Task instructions ▸
Every line in the listing below from the one with "ATOM 226 C C" through the one with "ATOM 253 C C" is to be reproduced exactly, both ends included; leave out the rest.

Supplied data ▸
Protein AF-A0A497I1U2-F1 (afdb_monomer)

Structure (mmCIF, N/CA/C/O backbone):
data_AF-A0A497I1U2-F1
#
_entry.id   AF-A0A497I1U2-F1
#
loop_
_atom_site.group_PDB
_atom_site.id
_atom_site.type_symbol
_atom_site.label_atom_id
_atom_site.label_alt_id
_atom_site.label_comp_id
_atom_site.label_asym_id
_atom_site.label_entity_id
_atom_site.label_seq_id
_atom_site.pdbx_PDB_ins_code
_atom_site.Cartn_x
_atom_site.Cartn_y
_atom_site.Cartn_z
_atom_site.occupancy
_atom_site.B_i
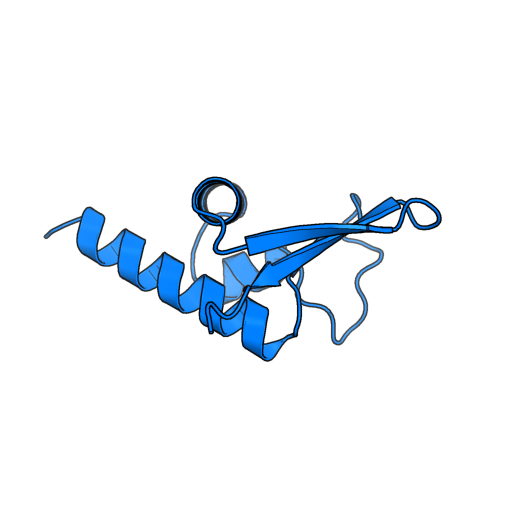so_or_equiv
_atom_site.auth_seq_id
_atom_site.auth_comp_id
_atom_site.auth_asym_id
_atom_site.auth_atom_id
_atom_site.pdbx_PDB_model_num
ATOM 1 N N . MET A 1 1 ? 2.090 22.555 15.757 1.00 50.66 1 MET A N 1
ATOM 2 C CA . MET A 1 1 ? 1.543 21.862 14.567 1.00 50.66 1 MET A CA 1
ATOM 3 C C . MET A 1 1 ? 1.478 20.372 14.871 1.00 50.66 1 MET A C 1
ATOM 5 O O . MET A 1 1 ? 2.488 19.801 15.269 1.00 50.66 1 MET A O 1
ATOM 9 N N . ASN A 1 2 ? 0.274 19.797 14.824 1.00 60.72 2 ASN A N 1
ATOM 10 C CA . ASN A 1 2 ? -0.042 18.457 15.332 1.00 60.72 2 ASN A CA 1
ATOM 11 C C . ASN A 1 2 ? 0.432 17.365 14.365 1.00 60.72 2 ASN A C 1
ATOM 13 O O . ASN A 1 2 ? -0.311 16.987 13.465 1.00 60.72 2 ASN A O 1
ATOM 17 N N . LYS A 1 3 ? 1.627 16.813 14.616 1.00 68.00 3 LYS A N 1
ATOM 18 C CA . LYS A 1 3 ? 2.223 15.687 13.867 1.00 68.00 3 LYS A CA 1
ATOM 19 C C . LYS A 1 3 ? 1.268 14.500 13.659 1.00 68.00 3 LYS A C 1
ATOM 21 O O . LYS A 1 3 ? 1.404 13.754 12.698 1.00 68.00 3 LYS A O 1
ATOM 26 N N . GLU A 1 4 ? 0.314 14.312 14.566 1.00 72.00 4 GLU A N 1
ATOM 27 C CA . GLU A 1 4 ? -0.678 13.237 14.505 1.00 72.00 4 GLU A CA 1
ATOM 28 C C . GLU A 1 4 ? -1.773 13.484 13.456 1.00 72.00 4 GLU A C 1
ATOM 30 O O . GLU A 1 4 ? -2.186 12.560 12.754 1.00 72.00 4 GLU A O 1
ATOM 35 N N . LYS A 1 5 ? -2.186 14.746 13.275 1.00 71.38 5 LYS A N 1
ATOM 36 C CA . LYS A 1 5 ? -3.164 15.128 12.249 1.00 71.38 5 LYS A CA 1
ATOM 37 C C . LYS A 1 5 ? -2.592 14.900 10.847 1.00 71.38 5 LYS A C 1
ATOM 39 O O . LYS A 1 5 ? -3.282 14.341 9.999 1.00 71.38 5 LYS A O 1
ATOM 44 N N . ASP A 1 6 ? -1.317 15.237 10.653 1.00 83.88 6 ASP A N 1
ATOM 45 C CA . ASP A 1 6 ? -0.602 15.011 9.391 1.00 83.88 6 ASP A CA 1
ATOM 46 C C . ASP A 1 6 ? -0.470 13.512 9.069 1.00 83.88 6 ASP A C 1
ATOM 48 O O . ASP A 1 6 ? -0.710 13.093 7.936 1.00 83.88 6 ASP A O 1
ATOM 52 N N . LYS A 1 7 ? -0.165 12.670 10.069 1.00 85.31 7 LYS A N 1
ATOM 53 C CA . LYS A 1 7 ? -0.083 11.210 9.879 1.00 85.31 7 LYS A CA 1
ATOM 54 C C . LYS A 1 7 ? -1.418 10.594 9.463 1.00 85.31 7 LYS A C 1
ATOM 56 O O . LYS A 1 7 ? -1.439 9.764 8.558 1.00 85.31 7 LYS A O 1
ATOM 61 N N . ASN A 1 8 ? -2.520 11.000 10.092 1.00 91.31 8 ASN A N 1
ATOM 62 C CA . ASN A 1 8 ? -3.848 10.495 9.734 1.00 91.31 8 ASN A CA 1
ATOM 63 C C . ASN A 1 8 ? -4.285 10.971 8.341 1.00 91.31 8 ASN A C 1
ATOM 65 O O . ASN A 1 8 ? -4.907 10.213 7.598 1.00 91.31 8 ASN A O 1
ATOM 69 N N . GLU A 1 9 ? -3.919 12.191 7.945 1.00 94.06 9 GLU A N 1
ATOM 70 C CA . GLU A 1 9 ? -4.169 12.666 6.583 1.00 94.06 9 GLU A CA 1
ATOM 71 C C . GLU A 1 9 ? -3.401 11.836 5.542 1.00 94.06 9 GLU A C 1
ATOM 73 O O . GLU A 1 9 ? -3.982 11.414 4.540 1.00 94.06 9 GLU A O 1
ATOM 78 N N . ILE A 1 10 ? -2.118 11.555 5.789 1.00 95.06 10 ILE A N 1
ATOM 79 C CA . ILE A 1 10 ? -1.298 10.710 4.907 1.00 95.06 10 ILE A CA 1
ATOM 80 C C . ILE A 1 10 ? -1.856 9.286 4.848 1.00 95.06 10 ILE A C 1
ATOM 82 O O . ILE A 1 10 ? -1.943 8.717 3.761 1.00 95.06 10 ILE A O 1
ATOM 86 N N . PHE A 1 11 ? -2.280 8.724 5.981 1.00 95.69 11 PHE A N 1
ATOM 87 C CA . PHE A 1 11 ? -2.897 7.400 6.021 1.00 95.69 11 PHE A CA 1
ATOM 88 C C . PHE A 1 11 ? -4.171 7.340 5.168 1.00 95.69 11 PHE A C 1
ATOM 90 O O . PHE A 1 11 ? -4.298 6.471 4.311 1.00 95.69 11 PHE A O 1
ATOM 97 N N . ASN A 1 12 ? -5.062 8.325 5.290 1.00 95.75 12 ASN A N 1
ATOM 98 C CA . ASN A 1 12 ? -6.261 8.403 4.450 1.00 95.75 12 ASN A CA 1
ATOM 99 C C . ASN A 1 12 ? -5.927 8.540 2.956 1.00 95.75 12 ASN A C 1
ATOM 101 O O . ASN A 1 12 ? -6.608 7.959 2.109 1.00 95.75 12 ASN A O 1
ATOM 105 N N . LYS A 1 13 ? -4.873 9.292 2.610 1.00 96.44 13 LYS A N 1
ATOM 106 C CA . LYS A 1 13 ? -4.386 9.379 1.223 1.00 96.44 13 LYS A CA 1
ATOM 107 C C . LYS A 1 13 ? -3.851 8.033 0.730 1.00 96.44 13 LYS A C 1
ATOM 109 O O . LYS A 1 13 ? -4.136 7.673 -0.408 1.00 96.44 13 LYS A O 1
ATOM 114 N N . LEU A 1 14 ? -3.134 7.285 1.571 1.00 96.50 14 LEU A N 1
ATOM 115 C CA . LEU A 1 14 ? -2.678 5.930 1.259 1.00 96.50 14 LEU A CA 1
ATOM 116 C C . LEU A 1 14 ? -3.858 4.997 0.973 1.00 96.50 14 LEU A C 1
ATOM 118 O O . LEU A 1 14 ? -3.842 4.327 -0.054 1.00 96.50 14 LEU A O 1
ATOM 122 N N . LEU A 1 15 ? -4.888 4.983 1.823 1.00 96.19 15 LEU A N 1
ATOM 123 C CA . LEU A 1 15 ? -6.068 4.131 1.624 1.00 96.19 15 LEU A CA 1
ATOM 124 C C . LEU A 1 15 ? -6.756 4.428 0.285 1.00 96.19 15 LEU A C 1
ATOM 126 O O . LEU A 1 15 ? -6.926 3.524 -0.529 1.00 96.19 15 LEU A O 1
ATOM 130 N N . ARG A 1 16 ? -7.024 5.709 -0.004 1.00 95.94 16 ARG A N 1
ATOM 131 C CA . ARG A 1 16 ? -7.596 6.142 -1.295 1.00 95.94 16 ARG A CA 1
ATOM 132 C C . ARG A 1 16 ? -6.730 5.741 -2.483 1.00 95.94 16 ARG A C 1
ATOM 134 O O . ARG A 1 16 ? -7.242 5.447 -3.562 1.00 95.94 16 ARG A O 1
ATOM 141 N N . LEU A 1 17 ? -5.409 5.765 -2.307 1.00 95.62 17 LEU A N 1
ATOM 142 C CA . LEU A 1 17 ? -4.481 5.344 -3.343 1.00 95.62 17 LEU A CA 1
ATOM 143 C C . LEU A 1 17 ? -4.587 3.837 -3.582 1.00 95.62 17 LEU A C 1
ATOM 145 O O . LEU A 1 17 ? -4.702 3.415 -4.726 1.00 95.62 17 LEU A O 1
ATOM 149 N N . ILE A 1 18 ? -4.614 3.029 -2.524 1.00 95.44 18 ILE A N 1
ATOM 150 C CA . ILE A 1 18 ? -4.797 1.578 -2.631 1.00 95.44 18 ILE A CA 1
ATOM 151 C C . ILE A 1 18 ? -6.125 1.250 -3.322 1.00 95.44 18 ILE A C 1
ATOM 153 O O . ILE A 1 18 ? -6.125 0.448 -4.252 1.00 95.44 18 ILE A O 1
ATOM 157 N N . GLU A 1 19 ? -7.224 1.903 -2.941 1.00 94.44 19 GLU A N 1
ATOM 158 C CA . GLU A 1 19 ? -8.542 1.726 -3.572 1.00 94.44 19 GLU A CA 1
ATOM 159 C C . GLU A 1 19 ? -8.519 2.080 -5.062 1.00 94.44 19 GLU A C 1
ATOM 161 O O . GLU A 1 19 ? -8.984 1.301 -5.894 1.00 94.44 19 GLU A O 1
ATOM 166 N N . LYS A 1 20 ? -7.910 3.218 -5.424 1.00 93.94 20 LYS A N 1
ATOM 167 C CA . LYS A 1 20 ? -7.800 3.671 -6.819 1.00 93.94 20 LYS A CA 1
ATOM 168 C C . LYS A 1 20 ? -7.115 2.643 -7.725 1.00 93.94 20 LYS A C 1
ATOM 170 O O . LYS A 1 20 ? -7.492 2.521 -8.888 1.00 93.94 20 LYS A O 1
ATOM 175 N N . TYR A 1 21 ? -6.105 1.937 -7.219 1.00 92.81 21 TYR A N 1
ATOM 176 C CA . TYR A 1 21 ? -5.380 0.905 -7.972 1.00 92.81 21 TYR A CA 1
ATOM 177 C C . TYR A 1 21 ? -5.866 -0.523 -7.659 1.00 92.81 21 TYR A C 1
ATOM 179 O O . TYR A 1 21 ? -5.310 -1.492 -8.175 1.00 92.81 21 TYR A O 1
ATOM 187 N N . GLY A 1 22 ? -6.876 -0.679 -6.803 1.00 93.00 22 GLY A N 1
ATOM 188 C CA . GLY A 1 22 ? -7.394 -1.957 -6.313 1.00 93.00 22 GLY A CA 1
ATOM 189 C C . GLY A 1 22 ? -6.522 -2.648 -5.256 1.00 93.00 22 GLY A C 1
ATOM 190 O O . GLY A 1 22 ? -7.067 -3.282 -4.354 1.00 93.00 22 GLY A O 1
ATOM 191 N N . ALA A 1 23 ? -5.190 -2.553 -5.341 1.00 93.50 23 ALA A N 1
ATOM 192 C CA . ALA A 1 23 ? -4.273 -3.096 -4.337 1.00 93.50 23 ALA A CA 1
ATOM 193 C C . ALA A 1 23 ? -2.888 -2.432 -4.371 1.00 93.50 23 ALA A C 1
ATOM 195 O O . ALA A 1 23 ? -2.371 -2.107 -5.442 1.00 93.50 23 ALA A O 1
ATOM 196 N N . LEU A 1 24 ? -2.222 -2.360 -3.215 1.00 94.50 24 LEU A N 1
ATOM 197 C CA . LEU A 1 24 ? -0.771 -2.188 -3.143 1.00 94.50 24 LEU A CA 1
ATOM 198 C C . LEU A 1 24 ? -0.105 -3.558 -3.303 1.00 94.50 24 LEU A C 1
ATOM 200 O O . LEU A 1 24 ? -0.319 -4.467 -2.506 1.00 94.50 24 LEU A O 1
ATOM 204 N N . THR A 1 25 ? 0.708 -3.712 -4.340 1.00 91.69 25 THR A N 1
ATOM 205 C CA . THR A 1 25 ? 1.347 -4.976 -4.708 1.00 91.69 25 THR A CA 1
ATOM 206 C C . THR A 1 25 ? 2.815 -4.982 -4.293 1.00 91.69 25 THR A C 1
ATOM 208 O O . THR A 1 25 ? 3.570 -4.049 -4.576 1.00 91.69 25 THR A O 1
ATOM 211 N N . CYS A 1 26 ? 3.235 -6.062 -3.638 1.00 89.50 26 CYS A N 1
ATOM 212 C CA . CYS A 1 26 ? 4.616 -6.337 -3.275 1.00 89.50 26 CYS A CA 1
ATOM 213 C C . CYS A 1 26 ? 5.015 -7.717 -3.794 1.00 89.50 26 CYS A C 1
ATOM 215 O O . CYS A 1 26 ? 4.501 -8.743 -3.361 1.00 89.50 26 CYS A O 1
ATOM 217 N N . THR A 1 27 ? 5.955 -7.743 -4.726 1.00 83.50 27 THR A N 1
ATOM 218 C CA . THR A 1 27 ? 6.456 -8.957 -5.389 1.00 83.50 27 THR A CA 1
ATOM 219 C C . THR A 1 27 ? 7.751 -9.480 -4.752 1.00 83.50 27 THR A C 1
ATOM 221 O O . THR A 1 27 ? 8.434 -10.314 -5.341 1.00 83.50 27 THR A O 1
ATOM 224 N N . GLY A 1 28 ? 8.187 -8.901 -3.623 1.00 76.56 28 GLY A N 1
ATOM 225 C CA . GLY A 1 28 ? 9.516 -9.124 -3.030 1.00 76.56 28 GLY A CA 1
ATOM 226 C C . GLY A 1 28 ? 10.688 -8.558 -3.851 1.00 76.56 28 GLY A C 1
ATOM 227 O O . GLY A 1 28 ? 11.793 -8.424 -3.337 1.00 76.56 28 GLY A O 1
ATOM 228 N N . SER A 1 29 ? 10.454 -8.175 -5.112 1.00 72.38 29 SER A N 1
ATOM 229 C CA . SER A 1 29 ? 11.445 -7.596 -6.015 1.00 72.38 29 SER A CA 1
ATOM 230 C C . SER A 1 29 ? 10.812 -6.529 -6.905 1.00 72.38 29 SER A C 1
ATOM 232 O O . SER A 1 29 ? 9.963 -6.819 -7.750 1.00 72.38 29 SER A O 1
ATOM 234 N N . CYS A 1 30 ? 11.281 -5.288 -6.754 1.00 71.44 30 CYS A N 1
ATOM 235 C CA . CYS A 1 30 ? 10.741 -4.098 -7.423 1.00 71.44 30 CYS A CA 1
ATOM 236 C C . CYS A 1 30 ? 10.792 -4.150 -8.967 1.00 71.44 30 CYS A C 1
ATOM 238 O O . CYS A 1 30 ? 10.312 -3.231 -9.613 1.00 71.44 30 CYS A O 1
ATOM 240 N N . PHE A 1 31 ? 11.408 -5.166 -9.577 1.00 68.56 31 PHE A N 1
ATOM 241 C CA . PHE A 1 31 ? 11.619 -5.252 -11.027 1.00 68.56 31 PHE A CA 1
ATOM 242 C C . PHE A 1 31 ? 10.507 -6.004 -11.778 1.00 68.56 31 PHE A C 1
ATOM 244 O O . PHE A 1 31 ? 10.533 -6.054 -13.002 1.00 68.56 31 PHE A O 1
ATOM 251 N N . ARG A 1 32 ? 9.535 -6.595 -11.069 1.00 69.69 32 ARG A N 1
ATOM 252 C CA . ARG A 1 32 ? 8.432 -7.389 -11.659 1.00 69.69 32 ARG A CA 1
ATOM 253 C C . ARG A 1 32 ? 7.079 -6.664 -11.684 1.00 69.69 32 ARG A C 1
ATOM 255 O O . ARG A 1 32 ? 6.048 -7.315 -11.786 1.00 69.69 32 ARG A O 1
ATOM 262 N N . ILE A 1 33 ? 7.080 -5.343 -11.535 1.00 70.88 33 ILE A N 1
ATOM 263 C CA . ILE A 1 33 ? 5.858 -4.547 -11.372 1.00 70.88 33 ILE A CA 1
ATOM 264 C C . ILE A 1 33 ? 5.209 -4.316 -12.740 1.00 70.88 33 ILE A C 1
ATOM 266 O O . ILE A 1 33 ? 5.863 -3.808 -13.655 1.00 70.88 33 ILE A O 1
ATOM 270 N N . GLY A 1 34 ? 3.926 -4.649 -12.876 1.00 75.31 34 GLY A N 1
ATOM 271 C CA . GLY A 1 34 ? 3.152 -4.294 -14.064 1.00 75.31 34 GLY A CA 1
ATOM 272 C C . GLY A 1 34 ? 2.888 -2.780 -14.156 1.00 75.31 34 GLY A C 1
ATOM 273 O O . GLY A 1 34 ? 2.781 -2.110 -13.130 1.00 75.31 34 GLY A O 1
ATOM 274 N N . PRO A 1 35 ? 2.708 -2.205 -15.360 1.00 76.31 35 PRO A N 1
ATOM 275 C CA . PRO A 1 35 ? 2.512 -0.756 -15.538 1.00 76.31 35 PRO A CA 1
ATOM 276 C C . PRO A 1 35 ? 1.280 -0.190 -14.805 1.00 76.31 35 PRO A C 1
ATOM 278 O O . PRO A 1 35 ? 1.249 0.992 -14.456 1.00 76.31 35 PRO A O 1
ATOM 281 N N . ASN A 1 36 ? 0.290 -1.042 -14.527 1.00 83.31 36 ASN A N 1
ATOM 282 C CA . ASN A 1 36 ? -0.959 -0.681 -13.854 1.00 83.31 36 ASN A CA 1
ATOM 283 C C . ASN A 1 36 ? -0.989 -1.077 -12.368 1.00 83.31 36 ASN A C 1
ATOM 285 O O . ASN A 1 36 ? -2.007 -0.879 -11.711 1.00 83.31 36 ASN A O 1
ATOM 289 N N . GLU A 1 37 ? 0.096 -1.636 -11.827 1.00 86.75 37 GLU A N 1
ATOM 290 C CA . GLU A 1 37 ? 0.160 -2.036 -10.422 1.00 86.75 37 GLU A CA 1
ATOM 291 C C . GLU A 1 37 ? 0.714 -0.900 -9.555 1.00 86.75 37 GLU A C 1
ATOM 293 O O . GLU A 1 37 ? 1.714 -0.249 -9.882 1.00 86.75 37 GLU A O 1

Exercise result ▸
ATOM 226 C C . GLY A 1 28 ? 10.688 -8.558 -3.851 1.00 76.56 28 GLY A C 1
ATOM 227 O O . GLY A 1 28 ? 11.793 -8.424 -3.337 1.00 76.56 28 GLY A O 1
ATOM 228 N N . SER A 1 29 ? 10.454 -8.175 -5.112 1.00 72.38 29 SER A N 1
ATOM 229 C CA . SER A 1 29 ? 11.445 -7.596 -6.015 1.00 72.38 29 SER A CA 1
ATOM 230 C C . SER A 1 29 ? 10.812 -6.529 -6.905 1.00 72.38 29 SER A C 1
ATOM 232 O O . SER A 1 29 ? 9.963 -6.819 -7.750 1.00 72.38 29 SER A O 1
ATOM 234 N N . CYS A 1 30 ? 11.281 -5.288 -6.754 1.00 71.44 30 CYS A N 1
ATOM 235 C CA . CYS A 1 30 ? 10.741 -4.098 -7.423 1.00 71.44 30 CYS A CA 1
ATOM 236 C C . CYS A 1 30 ? 10.792 -4.150 -8.967 1.00 71.44 30 CYS A C 1
ATOM 238 O O . CYS A 1 30 ? 10.312 -3.231 -9.613 1.00 71.44 30 CYS A O 1
ATOM 240 N N . PHE A 1 31 ? 11.408 -5.166 -9.577 1.00 68.56 31 PHE A N 1
ATOM 241 C CA . PHE A 1 31 ? 11.619 -5.252 -11.027 1.00 68.56 31 PHE A CA 1
ATOM 242 C C . PHE A 1 31 ? 10.507 -6.004 -11.778 1.00 68.56 31 PHE A C 1
ATOM 244 O O . PHE A 1 31 ? 10.533 -6.054 -13.002 1.00 68.56 31 PHE A O 1
ATOM 251 N N . ARG A 1 32 ? 9.535 -6.595 -11.069 1.00 69.69 32 ARG A N 1
ATOM 252 C CA . ARG A 1 32 ? 8.432 -7.389 -11.659 1.00 69.69 32 ARG A CA 1
ATOM 253 C C . ARG A 1 32 ? 7.079 -6.664 -11.684 1.00 69.69 32 ARG A C 1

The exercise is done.